┌─ Data for analysis

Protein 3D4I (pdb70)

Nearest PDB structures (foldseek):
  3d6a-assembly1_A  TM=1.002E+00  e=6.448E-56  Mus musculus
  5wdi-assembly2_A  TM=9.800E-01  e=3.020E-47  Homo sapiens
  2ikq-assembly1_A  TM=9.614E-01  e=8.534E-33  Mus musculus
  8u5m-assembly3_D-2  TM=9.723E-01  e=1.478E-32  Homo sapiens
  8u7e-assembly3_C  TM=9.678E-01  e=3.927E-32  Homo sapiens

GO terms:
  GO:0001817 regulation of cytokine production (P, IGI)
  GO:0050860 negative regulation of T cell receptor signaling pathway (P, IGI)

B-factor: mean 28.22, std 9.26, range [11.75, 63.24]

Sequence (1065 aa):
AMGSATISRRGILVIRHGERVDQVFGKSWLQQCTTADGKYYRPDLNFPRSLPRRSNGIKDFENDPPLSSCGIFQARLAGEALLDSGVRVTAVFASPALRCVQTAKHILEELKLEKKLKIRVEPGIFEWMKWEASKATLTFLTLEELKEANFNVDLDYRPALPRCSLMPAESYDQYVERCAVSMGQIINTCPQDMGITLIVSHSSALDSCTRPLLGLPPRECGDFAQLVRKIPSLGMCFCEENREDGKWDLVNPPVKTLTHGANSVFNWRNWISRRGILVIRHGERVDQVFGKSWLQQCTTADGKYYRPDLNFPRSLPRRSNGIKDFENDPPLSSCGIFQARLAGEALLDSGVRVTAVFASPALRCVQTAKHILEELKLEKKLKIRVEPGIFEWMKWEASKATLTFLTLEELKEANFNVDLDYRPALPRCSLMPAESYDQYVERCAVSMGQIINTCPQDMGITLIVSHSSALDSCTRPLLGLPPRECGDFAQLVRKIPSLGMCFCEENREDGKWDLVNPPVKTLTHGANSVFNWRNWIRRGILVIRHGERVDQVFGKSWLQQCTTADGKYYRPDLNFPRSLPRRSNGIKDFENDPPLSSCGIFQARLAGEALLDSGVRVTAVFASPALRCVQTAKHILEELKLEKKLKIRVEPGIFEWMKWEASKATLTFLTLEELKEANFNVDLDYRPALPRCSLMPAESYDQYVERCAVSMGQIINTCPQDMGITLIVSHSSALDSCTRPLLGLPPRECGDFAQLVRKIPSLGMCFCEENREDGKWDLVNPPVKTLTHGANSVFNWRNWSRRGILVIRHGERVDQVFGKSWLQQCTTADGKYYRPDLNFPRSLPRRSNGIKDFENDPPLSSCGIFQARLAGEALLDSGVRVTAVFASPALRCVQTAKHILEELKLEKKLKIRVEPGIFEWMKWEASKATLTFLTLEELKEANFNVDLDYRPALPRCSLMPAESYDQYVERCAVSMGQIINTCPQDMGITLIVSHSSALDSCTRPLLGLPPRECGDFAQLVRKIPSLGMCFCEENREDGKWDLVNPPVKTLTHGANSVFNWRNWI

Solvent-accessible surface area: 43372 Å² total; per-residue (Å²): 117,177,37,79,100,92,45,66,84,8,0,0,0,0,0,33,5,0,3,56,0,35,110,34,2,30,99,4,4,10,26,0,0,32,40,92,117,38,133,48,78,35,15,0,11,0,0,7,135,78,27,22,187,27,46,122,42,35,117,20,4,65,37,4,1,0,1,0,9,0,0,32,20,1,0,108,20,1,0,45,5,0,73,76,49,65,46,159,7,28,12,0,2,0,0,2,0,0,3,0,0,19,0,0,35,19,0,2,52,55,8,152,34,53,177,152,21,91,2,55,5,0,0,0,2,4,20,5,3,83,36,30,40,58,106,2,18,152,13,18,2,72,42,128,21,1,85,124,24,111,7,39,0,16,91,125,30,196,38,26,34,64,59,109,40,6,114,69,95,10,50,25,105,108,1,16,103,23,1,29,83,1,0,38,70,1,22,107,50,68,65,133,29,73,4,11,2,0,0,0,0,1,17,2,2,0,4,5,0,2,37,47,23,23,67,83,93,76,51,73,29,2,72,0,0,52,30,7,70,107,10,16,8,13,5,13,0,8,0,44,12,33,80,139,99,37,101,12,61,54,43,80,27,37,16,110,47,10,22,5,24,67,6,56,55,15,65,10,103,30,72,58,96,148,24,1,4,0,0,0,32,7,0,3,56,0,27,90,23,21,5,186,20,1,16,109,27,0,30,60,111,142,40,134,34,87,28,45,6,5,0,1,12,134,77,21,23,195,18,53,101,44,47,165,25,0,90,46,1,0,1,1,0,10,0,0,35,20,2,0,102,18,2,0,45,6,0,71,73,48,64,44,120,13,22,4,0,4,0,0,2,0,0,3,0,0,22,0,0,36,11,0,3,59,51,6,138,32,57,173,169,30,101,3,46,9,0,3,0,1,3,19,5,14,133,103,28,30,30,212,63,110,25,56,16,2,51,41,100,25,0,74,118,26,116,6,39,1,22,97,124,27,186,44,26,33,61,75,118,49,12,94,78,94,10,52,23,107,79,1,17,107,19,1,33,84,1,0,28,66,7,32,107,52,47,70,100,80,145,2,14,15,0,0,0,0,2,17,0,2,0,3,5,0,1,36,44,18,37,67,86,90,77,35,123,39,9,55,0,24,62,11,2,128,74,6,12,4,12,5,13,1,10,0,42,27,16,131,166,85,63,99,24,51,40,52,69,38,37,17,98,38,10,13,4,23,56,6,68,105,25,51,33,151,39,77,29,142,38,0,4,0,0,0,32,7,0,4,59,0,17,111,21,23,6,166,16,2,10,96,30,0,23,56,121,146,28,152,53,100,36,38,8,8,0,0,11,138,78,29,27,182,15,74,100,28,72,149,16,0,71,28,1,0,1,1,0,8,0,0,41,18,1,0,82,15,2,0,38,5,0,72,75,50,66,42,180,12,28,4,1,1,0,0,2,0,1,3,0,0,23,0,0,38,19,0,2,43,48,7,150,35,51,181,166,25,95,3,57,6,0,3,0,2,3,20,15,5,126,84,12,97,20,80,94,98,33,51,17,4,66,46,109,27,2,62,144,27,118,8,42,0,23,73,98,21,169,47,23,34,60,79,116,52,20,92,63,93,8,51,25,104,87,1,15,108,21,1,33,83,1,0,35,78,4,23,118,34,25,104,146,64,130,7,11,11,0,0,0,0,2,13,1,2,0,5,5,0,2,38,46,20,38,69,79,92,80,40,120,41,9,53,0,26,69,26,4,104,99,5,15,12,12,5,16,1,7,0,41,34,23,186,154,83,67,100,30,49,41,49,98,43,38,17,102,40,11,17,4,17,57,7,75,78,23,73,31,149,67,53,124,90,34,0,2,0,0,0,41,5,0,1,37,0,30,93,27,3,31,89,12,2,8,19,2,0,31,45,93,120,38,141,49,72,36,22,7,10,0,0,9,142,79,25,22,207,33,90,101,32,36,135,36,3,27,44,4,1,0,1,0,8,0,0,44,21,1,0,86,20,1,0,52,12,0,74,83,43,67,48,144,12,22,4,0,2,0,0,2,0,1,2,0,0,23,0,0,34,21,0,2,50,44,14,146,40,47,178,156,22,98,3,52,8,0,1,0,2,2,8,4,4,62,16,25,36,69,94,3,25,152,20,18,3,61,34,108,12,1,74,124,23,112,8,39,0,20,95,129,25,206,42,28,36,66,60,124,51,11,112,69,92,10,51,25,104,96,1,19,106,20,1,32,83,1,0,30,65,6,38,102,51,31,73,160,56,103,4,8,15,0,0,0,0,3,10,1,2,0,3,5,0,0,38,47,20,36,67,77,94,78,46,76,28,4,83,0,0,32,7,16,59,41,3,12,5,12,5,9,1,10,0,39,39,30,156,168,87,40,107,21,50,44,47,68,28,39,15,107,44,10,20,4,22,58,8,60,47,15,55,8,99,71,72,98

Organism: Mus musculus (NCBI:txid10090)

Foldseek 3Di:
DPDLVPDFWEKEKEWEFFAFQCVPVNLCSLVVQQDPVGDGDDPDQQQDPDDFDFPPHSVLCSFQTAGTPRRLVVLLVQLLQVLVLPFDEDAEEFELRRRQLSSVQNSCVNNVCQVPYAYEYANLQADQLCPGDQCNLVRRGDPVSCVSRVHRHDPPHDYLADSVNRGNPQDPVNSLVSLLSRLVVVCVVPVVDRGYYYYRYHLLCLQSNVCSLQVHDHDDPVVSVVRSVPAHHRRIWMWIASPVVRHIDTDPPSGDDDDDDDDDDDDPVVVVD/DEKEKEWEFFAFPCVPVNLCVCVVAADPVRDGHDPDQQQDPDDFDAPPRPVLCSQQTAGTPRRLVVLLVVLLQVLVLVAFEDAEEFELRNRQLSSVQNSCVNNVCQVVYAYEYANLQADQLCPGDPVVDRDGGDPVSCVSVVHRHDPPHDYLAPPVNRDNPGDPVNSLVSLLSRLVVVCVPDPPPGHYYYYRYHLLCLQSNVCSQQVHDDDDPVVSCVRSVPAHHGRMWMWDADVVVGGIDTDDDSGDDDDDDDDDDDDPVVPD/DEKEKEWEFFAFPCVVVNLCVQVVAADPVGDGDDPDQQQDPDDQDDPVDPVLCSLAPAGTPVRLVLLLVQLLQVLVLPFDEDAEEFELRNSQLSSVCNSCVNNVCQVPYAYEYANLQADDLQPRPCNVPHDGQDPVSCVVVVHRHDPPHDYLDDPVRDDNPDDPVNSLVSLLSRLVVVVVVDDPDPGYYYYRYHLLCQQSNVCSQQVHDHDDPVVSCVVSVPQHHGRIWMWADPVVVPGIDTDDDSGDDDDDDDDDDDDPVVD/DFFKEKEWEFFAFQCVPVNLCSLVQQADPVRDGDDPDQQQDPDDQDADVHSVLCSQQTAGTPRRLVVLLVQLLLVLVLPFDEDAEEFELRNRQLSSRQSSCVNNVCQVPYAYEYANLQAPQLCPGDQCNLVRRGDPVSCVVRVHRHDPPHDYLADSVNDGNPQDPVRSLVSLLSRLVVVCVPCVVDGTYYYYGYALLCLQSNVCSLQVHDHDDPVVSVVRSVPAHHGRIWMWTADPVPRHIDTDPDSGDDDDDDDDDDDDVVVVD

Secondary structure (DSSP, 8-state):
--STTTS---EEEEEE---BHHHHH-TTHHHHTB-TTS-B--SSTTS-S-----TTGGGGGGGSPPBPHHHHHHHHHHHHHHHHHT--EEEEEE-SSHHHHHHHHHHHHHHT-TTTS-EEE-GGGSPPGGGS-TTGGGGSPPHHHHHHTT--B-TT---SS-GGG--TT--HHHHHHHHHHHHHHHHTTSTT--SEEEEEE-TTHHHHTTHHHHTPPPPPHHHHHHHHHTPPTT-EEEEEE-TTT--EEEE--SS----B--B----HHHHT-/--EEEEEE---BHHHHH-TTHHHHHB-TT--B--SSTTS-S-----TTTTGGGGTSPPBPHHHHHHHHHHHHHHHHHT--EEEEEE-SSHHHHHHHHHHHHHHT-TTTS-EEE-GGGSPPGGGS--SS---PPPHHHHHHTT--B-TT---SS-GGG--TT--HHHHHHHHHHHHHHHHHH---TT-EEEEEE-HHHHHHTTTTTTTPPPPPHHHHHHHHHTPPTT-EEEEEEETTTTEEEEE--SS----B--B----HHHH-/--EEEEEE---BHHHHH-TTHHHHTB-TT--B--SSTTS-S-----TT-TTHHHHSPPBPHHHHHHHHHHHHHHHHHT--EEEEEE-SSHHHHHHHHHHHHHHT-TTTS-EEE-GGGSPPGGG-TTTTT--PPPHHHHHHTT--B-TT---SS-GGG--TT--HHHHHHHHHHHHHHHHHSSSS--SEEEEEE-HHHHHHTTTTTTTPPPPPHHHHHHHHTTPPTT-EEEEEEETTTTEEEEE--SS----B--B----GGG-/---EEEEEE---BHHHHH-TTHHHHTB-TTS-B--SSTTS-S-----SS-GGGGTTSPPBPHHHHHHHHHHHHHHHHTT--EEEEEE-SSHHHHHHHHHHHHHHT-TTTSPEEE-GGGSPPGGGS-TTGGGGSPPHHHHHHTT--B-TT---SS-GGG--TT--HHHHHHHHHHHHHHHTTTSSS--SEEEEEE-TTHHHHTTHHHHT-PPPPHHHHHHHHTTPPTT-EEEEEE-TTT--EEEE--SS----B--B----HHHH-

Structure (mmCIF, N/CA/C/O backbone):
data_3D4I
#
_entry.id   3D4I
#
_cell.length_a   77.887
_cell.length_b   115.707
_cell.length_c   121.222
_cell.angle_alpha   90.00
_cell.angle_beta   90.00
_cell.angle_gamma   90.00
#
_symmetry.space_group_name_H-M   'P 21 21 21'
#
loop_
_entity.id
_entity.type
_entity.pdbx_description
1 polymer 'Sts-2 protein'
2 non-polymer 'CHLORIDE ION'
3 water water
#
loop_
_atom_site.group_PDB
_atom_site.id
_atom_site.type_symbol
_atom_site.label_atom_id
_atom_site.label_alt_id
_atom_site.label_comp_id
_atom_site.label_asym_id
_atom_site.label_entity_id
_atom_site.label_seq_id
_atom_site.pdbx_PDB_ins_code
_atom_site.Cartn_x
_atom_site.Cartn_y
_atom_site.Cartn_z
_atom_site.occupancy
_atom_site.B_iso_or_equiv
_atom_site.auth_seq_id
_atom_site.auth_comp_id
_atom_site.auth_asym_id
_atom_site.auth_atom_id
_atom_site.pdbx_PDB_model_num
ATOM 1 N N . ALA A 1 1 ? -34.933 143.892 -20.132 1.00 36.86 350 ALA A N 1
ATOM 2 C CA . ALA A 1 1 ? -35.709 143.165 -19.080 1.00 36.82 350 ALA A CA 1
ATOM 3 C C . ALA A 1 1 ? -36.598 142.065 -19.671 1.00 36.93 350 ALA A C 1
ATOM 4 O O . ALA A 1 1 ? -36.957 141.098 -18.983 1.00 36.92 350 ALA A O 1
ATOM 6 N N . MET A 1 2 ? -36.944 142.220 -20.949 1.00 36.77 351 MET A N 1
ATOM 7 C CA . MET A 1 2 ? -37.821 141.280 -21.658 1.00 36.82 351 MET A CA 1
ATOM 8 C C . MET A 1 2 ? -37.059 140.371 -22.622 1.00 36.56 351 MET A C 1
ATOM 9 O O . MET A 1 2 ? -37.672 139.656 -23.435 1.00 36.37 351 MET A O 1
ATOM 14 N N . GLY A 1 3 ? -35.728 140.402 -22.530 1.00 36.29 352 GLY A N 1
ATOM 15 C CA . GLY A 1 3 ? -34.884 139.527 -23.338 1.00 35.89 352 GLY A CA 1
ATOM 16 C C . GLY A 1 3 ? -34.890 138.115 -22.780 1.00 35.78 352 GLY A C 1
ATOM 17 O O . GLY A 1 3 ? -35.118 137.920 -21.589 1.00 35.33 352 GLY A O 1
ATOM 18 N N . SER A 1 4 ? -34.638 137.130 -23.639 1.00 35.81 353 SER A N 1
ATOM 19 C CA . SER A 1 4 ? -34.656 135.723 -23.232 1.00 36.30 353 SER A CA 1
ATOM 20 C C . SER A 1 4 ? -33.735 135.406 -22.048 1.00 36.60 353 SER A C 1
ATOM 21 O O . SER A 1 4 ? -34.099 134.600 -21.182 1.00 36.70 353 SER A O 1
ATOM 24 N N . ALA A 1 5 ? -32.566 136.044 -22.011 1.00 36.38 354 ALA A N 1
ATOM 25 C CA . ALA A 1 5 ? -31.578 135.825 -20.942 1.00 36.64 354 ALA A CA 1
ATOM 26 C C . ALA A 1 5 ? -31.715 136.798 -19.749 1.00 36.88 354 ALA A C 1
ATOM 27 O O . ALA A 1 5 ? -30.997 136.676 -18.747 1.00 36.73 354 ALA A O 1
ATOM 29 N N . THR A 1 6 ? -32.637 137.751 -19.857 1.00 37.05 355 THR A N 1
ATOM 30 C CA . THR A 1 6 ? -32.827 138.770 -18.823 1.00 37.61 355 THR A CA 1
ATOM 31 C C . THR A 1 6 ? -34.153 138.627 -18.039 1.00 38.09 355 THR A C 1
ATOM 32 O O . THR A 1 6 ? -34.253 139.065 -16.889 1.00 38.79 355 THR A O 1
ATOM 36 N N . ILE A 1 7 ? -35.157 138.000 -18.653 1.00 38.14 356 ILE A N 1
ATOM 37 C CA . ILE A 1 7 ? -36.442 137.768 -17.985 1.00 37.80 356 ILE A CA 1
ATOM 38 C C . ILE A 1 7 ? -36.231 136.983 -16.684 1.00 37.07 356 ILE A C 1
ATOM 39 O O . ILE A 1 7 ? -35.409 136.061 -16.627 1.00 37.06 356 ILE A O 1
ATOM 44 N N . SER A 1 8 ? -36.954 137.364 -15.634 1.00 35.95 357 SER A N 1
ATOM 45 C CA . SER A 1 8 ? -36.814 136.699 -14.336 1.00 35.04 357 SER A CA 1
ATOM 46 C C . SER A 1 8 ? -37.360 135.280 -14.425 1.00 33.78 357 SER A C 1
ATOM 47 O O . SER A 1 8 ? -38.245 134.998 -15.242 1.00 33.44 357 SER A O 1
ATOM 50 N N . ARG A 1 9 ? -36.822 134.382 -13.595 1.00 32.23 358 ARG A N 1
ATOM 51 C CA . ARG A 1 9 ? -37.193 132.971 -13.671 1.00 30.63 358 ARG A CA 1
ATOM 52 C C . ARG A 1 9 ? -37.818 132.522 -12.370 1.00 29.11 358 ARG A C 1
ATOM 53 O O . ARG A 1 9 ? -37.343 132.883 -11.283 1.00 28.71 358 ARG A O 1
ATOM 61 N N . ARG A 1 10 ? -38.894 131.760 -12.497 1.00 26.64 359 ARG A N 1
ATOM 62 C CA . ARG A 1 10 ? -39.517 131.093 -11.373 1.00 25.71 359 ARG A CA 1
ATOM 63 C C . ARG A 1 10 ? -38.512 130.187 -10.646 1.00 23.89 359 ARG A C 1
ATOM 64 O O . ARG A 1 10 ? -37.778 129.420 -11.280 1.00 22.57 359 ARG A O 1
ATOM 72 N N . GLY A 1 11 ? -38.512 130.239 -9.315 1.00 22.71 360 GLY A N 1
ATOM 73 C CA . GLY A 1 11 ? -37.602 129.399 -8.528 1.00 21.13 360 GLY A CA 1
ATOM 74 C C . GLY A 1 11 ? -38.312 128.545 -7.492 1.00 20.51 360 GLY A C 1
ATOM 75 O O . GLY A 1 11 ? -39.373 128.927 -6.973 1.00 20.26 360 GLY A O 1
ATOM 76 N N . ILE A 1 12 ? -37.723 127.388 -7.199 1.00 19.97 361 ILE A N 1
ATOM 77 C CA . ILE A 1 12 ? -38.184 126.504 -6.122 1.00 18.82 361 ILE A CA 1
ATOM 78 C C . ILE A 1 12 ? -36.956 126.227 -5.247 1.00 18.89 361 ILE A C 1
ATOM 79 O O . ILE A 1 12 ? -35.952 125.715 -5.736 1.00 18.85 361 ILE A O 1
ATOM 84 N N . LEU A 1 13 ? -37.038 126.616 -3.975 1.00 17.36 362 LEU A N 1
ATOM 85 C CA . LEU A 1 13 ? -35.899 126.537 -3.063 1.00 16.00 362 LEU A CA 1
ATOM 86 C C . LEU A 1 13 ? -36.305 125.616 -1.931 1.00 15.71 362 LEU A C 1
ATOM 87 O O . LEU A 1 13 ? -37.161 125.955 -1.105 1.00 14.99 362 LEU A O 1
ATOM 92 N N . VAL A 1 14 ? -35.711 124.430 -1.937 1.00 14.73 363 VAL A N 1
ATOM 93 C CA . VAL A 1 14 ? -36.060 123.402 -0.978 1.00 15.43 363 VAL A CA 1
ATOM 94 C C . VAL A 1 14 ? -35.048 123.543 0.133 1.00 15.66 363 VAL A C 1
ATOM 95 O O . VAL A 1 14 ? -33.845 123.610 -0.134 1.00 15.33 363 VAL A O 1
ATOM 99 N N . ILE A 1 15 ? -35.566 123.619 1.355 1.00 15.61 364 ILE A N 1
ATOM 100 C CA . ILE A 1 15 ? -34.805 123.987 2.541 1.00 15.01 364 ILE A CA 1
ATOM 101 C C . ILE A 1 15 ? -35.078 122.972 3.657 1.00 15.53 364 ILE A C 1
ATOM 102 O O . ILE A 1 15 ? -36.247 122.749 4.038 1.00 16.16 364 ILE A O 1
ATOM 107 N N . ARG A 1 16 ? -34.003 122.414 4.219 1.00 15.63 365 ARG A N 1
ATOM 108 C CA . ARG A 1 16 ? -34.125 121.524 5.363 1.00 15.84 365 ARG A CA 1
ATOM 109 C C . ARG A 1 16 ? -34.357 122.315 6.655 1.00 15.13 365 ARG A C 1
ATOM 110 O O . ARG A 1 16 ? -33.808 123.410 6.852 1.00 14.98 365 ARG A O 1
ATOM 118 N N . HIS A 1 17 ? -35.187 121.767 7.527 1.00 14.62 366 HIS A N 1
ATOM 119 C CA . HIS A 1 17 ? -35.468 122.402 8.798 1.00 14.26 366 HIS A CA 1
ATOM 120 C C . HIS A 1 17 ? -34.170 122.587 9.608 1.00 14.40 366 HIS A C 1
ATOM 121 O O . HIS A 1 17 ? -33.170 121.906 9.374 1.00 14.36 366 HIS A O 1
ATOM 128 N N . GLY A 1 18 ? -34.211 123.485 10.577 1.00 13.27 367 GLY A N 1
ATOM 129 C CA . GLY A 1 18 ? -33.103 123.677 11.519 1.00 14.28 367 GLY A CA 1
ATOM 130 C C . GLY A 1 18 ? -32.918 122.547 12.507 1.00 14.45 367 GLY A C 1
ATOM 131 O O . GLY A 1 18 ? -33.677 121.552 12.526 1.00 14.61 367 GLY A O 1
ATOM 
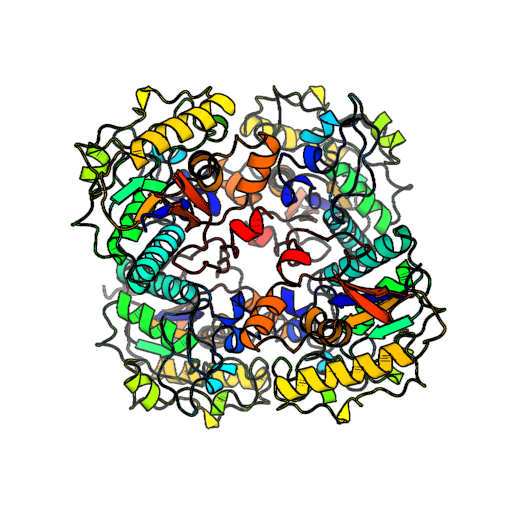132 N N . GLU A 1 19 ? -31.889 122.696 13.331 1.00 15.14 368 GLU A N 1
ATOM 133 C CA . GLU A 1 19 ? -31.540 121.657 14.298 1.00 15.17 368 GLU A CA 1
ATOM 134 C C . GLU A 1 19 ? -32.759 121.339 15.186 1.00 16.15 368 GLU A C 1
ATOM 135 O O . GLU A 1 19 ? -33.414 122.242 15.705 1.00 14.36 368 GLU A O 1
ATOM 141 N N . ARG A 1 20 ? -33.058 120.051 15.327 1.00 16.56 369 ARG A N 1
ATOM 142 C CA . ARG A 1 20 ? -34.141 119.598 16.194 1.00 17.25 369 ARG A CA 1
ATOM 143 C C . ARG A 1 20 ? -33.616 119.208 17.588 1.00 16.99 369 ARG A C 1
ATOM 144 O O . ARG A 1 20 ? -32.489 118.704 17.730 1.00 16.20 369 ARG A O 1
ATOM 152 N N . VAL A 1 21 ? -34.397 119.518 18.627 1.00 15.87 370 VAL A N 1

└─

Required work. Only one stretch of the listing above is to be duplicated: the lines from the one containing "ATOM 118 N N" through the one containing "ATOM 135 O O", both included. Copy them exactly, minus the pictures.

Answer.
ATOM 118 N N . HIS A 1 17 ? -35.187 121.767 7.527 1.00 14.62 366 HIS A N 1
ATOM 119 C CA . HIS A 1 17 ? -35.468 122.402 8.798 1.00 14.26 366 HIS A CA 1
ATOM 120 C C . HIS A 1 17 ? -34.170 122.587 9.608 1.00 14.40 366 HIS A C 1
ATOM 121 O O . HIS A 1 17 ? -33.170 121.906 9.374 1.00 14.36 366 HIS A O 1
ATOM 128 N N . GLY A 1 18 ? -34.211 123.485 10.577 1.00 13.27 367 GLY A N 1
ATOM 129 C CA . GLY A 1 18 ? -33.103 123.677 11.519 1.00 14.28 367 GLY A CA 1
ATOM 130 C C . GLY A 1 18 ? -32.918 122.547 12.507 1.00 14.45 367 GLY A C 1
ATOM 131 O O . GLY A 1 18 ? -33.677 121.552 12.526 1.00 14.61 367 GLY A O 1
ATOM 
132 N N . GLU A 1 19 ? -31.889 122.696 13.331 1.00 15.14 368 GLU A N 1
ATOM 133 C CA . GLU A 1 19 ? -31.540 121.657 14.298 1.00 15.17 368 GLU A CA 1
ATOM 134 C C . GLU A 1 19 ? -32.759 121.339 15.186 1.00 16.15 368 GLU A C 1
ATOM 135 O O . GLU A 1 19 ? -33.414 122.242 15.705 1.00 14.36 368 GLU A O 1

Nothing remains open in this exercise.